季芸箏醒來,睜眼,望著窗外陰雨連綿,有種不切實際的感覺。
當一切美得就跟夢一樣時,她根本沒膽子告訴他,隆田雅子到家里找她時,她們之間所達成的協議。
他派保鑣保護她,理所當然知道隆田雅子來找過她,所以當他果真開口問起隆田雅子的來意時,她也能鎮定的對他扯謊,說對方只是來看看未來媳婦生得啥模樣,沒有惡意。
他笑著,信了她的話,卻在末了把她拉上車,壓進後座,開始一陣胡天胡地的吻……
想著,季芸箏紅了臉,雙手搗住胸口,耳朵卻可以清楚的听見心髒怦怦怦怦亂跳的聲音。
鈴——
手機驟響,嚇了季芸箏一跳,把手機拿過來,發現顯示來電者是雷駱,心,跳得更快了。
「喂。」
「是我,雷駱。」
「嗯……有事嗎?」
「起床了嗎?」
「還沒。」她瞄了一眼牆上的鐘,早上八點十五分。
「那就快起床,陪我吃早餐。」
「不要,我還想睡。」昨天,這個男人拖到晚上十二點才送她回來,等她洗好澡上床睡覺已經凌晨一點多了,雖然她人是醒了,可是身體還沒醒,懶洋洋的根本爬不起來。
「季芸箏,你真不可愛,我可是六點就在你家門口,想讓你睡久一點,一直站到現在八點多才打電話給你耶,為的就是要你陪我吃早餐,你竟然拒絕我?嘖,太拿翹了,一點都不乖。」嘴里在罵人,雷駱的唇角卻掛著笑。
「什麼?你六點就在我家門口?」瘋了嗎?
「對啊,我肚子很餓。」
季芸箏拉開被子下了床,抓了一件外套披在身上便往外奔。
大門一打開,出了院落,果真見到雷駱這大男人斜倚在車邊的瀟灑身影。
看見她,雷駱掛掉手機,微笑的朝她走過來。
「一大早的,你干什麼?」她嘴上抱怨著,眼里卻全是蜜。「擾人清夢,罪大惡極。」
長手撫過她的臉,雷駱將這睡眼惺忪的女子從頭看到腳,有點不滿意地道︰「看樣子,你睡得很好,半點也沒想我。」
季芸箏睨著他,眼里帶點迷惑。
他這人,怎說轉性就轉性呢?
前些天又冷又酷,討人厭得緊,這些天的嘴巴卻像涂了蜜糖似的,還滿臉是笑,就算是鐵石心腸,怕也難逃他的美男關。

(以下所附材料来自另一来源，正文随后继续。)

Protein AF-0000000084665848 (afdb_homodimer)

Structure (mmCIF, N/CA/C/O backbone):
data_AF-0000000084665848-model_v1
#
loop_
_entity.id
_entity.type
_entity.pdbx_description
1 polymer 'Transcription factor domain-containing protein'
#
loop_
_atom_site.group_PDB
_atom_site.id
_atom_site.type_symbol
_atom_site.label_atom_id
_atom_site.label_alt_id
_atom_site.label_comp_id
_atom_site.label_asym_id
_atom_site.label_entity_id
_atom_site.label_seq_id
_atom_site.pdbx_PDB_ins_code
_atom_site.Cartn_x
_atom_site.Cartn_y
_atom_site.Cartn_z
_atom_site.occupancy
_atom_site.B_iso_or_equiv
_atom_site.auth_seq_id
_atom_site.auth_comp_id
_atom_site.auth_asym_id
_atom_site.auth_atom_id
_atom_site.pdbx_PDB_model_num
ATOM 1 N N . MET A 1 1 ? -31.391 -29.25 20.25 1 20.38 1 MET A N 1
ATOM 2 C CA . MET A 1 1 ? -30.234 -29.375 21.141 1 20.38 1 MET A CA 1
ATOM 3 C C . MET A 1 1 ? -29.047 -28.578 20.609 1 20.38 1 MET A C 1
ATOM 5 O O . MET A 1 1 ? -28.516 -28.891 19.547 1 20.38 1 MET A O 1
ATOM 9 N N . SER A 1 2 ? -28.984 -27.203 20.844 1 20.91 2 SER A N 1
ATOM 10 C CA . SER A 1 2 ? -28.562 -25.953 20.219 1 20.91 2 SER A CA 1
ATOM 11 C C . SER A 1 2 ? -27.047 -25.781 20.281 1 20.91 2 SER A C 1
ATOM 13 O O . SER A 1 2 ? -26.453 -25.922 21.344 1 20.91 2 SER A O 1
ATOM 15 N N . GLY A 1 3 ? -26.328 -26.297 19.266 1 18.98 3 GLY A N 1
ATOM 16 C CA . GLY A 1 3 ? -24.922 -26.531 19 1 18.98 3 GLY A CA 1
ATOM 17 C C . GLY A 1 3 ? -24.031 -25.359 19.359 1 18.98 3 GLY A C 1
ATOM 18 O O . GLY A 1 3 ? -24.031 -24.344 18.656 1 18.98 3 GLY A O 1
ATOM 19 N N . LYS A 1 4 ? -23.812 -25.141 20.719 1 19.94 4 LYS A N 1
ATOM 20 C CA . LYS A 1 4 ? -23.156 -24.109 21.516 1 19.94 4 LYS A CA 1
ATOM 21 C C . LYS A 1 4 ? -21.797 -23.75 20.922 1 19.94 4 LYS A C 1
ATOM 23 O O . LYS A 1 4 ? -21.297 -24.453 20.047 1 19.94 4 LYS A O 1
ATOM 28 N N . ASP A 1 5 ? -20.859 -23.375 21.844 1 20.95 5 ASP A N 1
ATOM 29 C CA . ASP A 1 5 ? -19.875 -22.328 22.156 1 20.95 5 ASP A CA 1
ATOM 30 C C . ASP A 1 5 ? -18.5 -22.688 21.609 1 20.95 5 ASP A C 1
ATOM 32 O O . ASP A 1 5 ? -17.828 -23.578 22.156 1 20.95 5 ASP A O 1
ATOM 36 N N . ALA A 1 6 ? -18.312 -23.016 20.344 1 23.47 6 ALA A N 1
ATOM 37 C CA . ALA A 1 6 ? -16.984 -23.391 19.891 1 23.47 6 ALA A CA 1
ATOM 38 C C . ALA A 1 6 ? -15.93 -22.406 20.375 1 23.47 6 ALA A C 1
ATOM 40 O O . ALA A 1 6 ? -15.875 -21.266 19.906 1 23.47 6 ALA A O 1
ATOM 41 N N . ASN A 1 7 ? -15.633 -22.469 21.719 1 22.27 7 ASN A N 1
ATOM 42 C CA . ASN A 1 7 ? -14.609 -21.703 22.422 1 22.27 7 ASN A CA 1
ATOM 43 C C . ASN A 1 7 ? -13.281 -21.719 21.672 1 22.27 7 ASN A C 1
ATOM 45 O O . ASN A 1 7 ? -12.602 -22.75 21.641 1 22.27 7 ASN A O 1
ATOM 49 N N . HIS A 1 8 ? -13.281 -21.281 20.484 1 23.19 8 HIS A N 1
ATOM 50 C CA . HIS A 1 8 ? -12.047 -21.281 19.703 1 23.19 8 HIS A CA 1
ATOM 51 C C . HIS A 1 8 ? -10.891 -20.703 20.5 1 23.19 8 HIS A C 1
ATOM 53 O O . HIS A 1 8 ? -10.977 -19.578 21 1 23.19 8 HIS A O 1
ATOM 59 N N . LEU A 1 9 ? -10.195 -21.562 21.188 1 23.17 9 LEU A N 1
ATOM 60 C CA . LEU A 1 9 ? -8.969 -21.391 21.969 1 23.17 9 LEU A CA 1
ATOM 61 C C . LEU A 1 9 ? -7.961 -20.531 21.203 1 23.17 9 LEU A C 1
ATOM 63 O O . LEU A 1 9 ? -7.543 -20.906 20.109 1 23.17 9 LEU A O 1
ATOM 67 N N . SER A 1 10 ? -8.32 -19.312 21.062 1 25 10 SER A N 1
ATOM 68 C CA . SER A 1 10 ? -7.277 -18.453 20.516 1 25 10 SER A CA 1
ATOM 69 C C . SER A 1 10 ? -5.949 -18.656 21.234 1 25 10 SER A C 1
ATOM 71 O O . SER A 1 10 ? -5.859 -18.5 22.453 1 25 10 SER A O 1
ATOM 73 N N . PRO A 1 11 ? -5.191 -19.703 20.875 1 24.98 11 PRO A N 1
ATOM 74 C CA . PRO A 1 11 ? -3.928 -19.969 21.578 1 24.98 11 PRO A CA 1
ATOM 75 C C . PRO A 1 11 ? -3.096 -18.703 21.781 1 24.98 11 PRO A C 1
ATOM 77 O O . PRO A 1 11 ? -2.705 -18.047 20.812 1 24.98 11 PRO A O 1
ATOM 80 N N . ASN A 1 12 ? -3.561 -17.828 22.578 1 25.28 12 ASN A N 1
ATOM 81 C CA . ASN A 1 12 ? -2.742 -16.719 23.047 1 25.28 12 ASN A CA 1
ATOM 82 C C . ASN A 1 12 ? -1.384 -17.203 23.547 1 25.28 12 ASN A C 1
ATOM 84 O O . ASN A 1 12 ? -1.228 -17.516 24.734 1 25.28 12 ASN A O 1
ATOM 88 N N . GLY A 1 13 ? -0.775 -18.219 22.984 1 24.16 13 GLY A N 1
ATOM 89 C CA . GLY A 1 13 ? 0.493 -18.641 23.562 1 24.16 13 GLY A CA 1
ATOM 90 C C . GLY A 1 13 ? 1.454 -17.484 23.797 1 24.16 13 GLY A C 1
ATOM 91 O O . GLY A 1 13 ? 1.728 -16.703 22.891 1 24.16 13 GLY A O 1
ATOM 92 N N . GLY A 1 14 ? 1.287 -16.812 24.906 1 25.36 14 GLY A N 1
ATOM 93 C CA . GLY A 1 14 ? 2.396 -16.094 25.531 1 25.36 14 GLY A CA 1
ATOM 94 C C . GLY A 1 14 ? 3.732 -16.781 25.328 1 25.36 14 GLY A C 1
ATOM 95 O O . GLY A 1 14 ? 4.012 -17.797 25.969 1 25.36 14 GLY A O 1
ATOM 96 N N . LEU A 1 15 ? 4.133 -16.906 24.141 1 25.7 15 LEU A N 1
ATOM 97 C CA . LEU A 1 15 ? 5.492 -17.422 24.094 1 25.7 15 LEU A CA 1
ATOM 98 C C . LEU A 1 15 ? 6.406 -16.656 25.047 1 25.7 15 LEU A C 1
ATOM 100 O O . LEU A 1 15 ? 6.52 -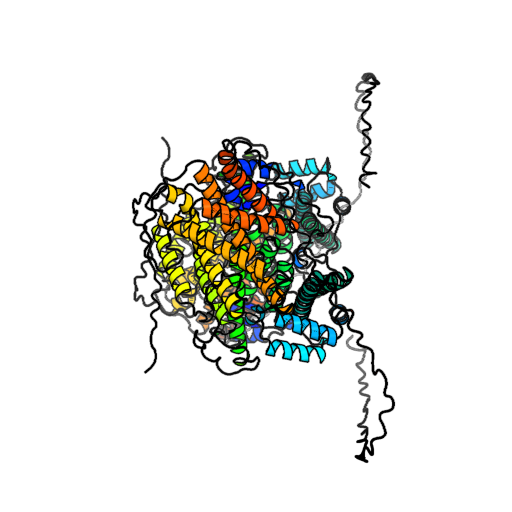15.43 24.938 1 25.7 15 LEU A O 1
ATOM 104 N N . MET A 1 16 ? 6.352 -16.938 26.359 1 25.67 16 MET A N 1
ATOM 105 C CA . MET A 1 16 ? 7.438 -16.719 27.312 1 25.67 16 MET A CA 1
ATOM 106 C C . MET A 1 16 ? 8.789 -16.734 26.609 1 25.67 16 MET A C 1
ATOM 108 O O . MET A 1 16 ? 9.094 -17.656 25.859 1 25.67 16 MET A O 1
ATOM 112 N N . ASP A 1 17 ? 9.172 -15.555 26.391 1 27.7 17 ASP A N 1
ATOM 113 C CA . ASP A 1 17 ? 10.609 -15.492 26.125 1 27.7 17 ASP A CA 1
ATOM 114 C C . ASP A 1 17 ? 11.391 -16.312 27.141 1 27.7 17 ASP A C 1
ATOM 116 O O . ASP A 1 17 ? 11.727 -15.812 28.219 1 27.7 17 ASP A O 1
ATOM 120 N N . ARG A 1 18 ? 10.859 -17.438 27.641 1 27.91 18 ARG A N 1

「怎麼啦?這樣看我,讓我想吻你了。」說著,俊臉湊上前,溫熱的唇對準那粉紅小口便覆了上去——
天……
這人絕對是惡魔轉世投胎,還說什麼她是妖精呢,她瞧他才是妖魔派來偷她的心的壞蛋!明明是氣他恨他這樣逼迫著自己,卻又沒法子不愛上他。
她被他吻得頭暈,氣得伸手搥他一下。「不是說很餓了?我又不是早餐!放開我啦!」
雷駱放開她,笑道︰「你比早餐更可口。」
她紅著臉,伸手把他的臉給推到一邊,不讓他那探視人心的黑眸老瞅著她瞧。「你等我一會兒,我進去換衣服再陪你去吃早餐。」
說完,她用跑的,像是怕被他抓回懷里去吃掉似的。
雷駱看著她的背影,唇角不自覺的勾起了笑。
被派來保護季芸箏的其中一名保鑣走了過來,低聲對他報告︰「大少爺,派去那邊的人回報,老夫人昨日動用了一些人脈,透過私人管道在查吉野開飯店的股權資料,好像已經到手了。」
「我知道了。」雷駱眸光一斂,唇角微抿。
看來隆田雅子真的很想阻止這樁婚事呵,他的動作得快一點才行……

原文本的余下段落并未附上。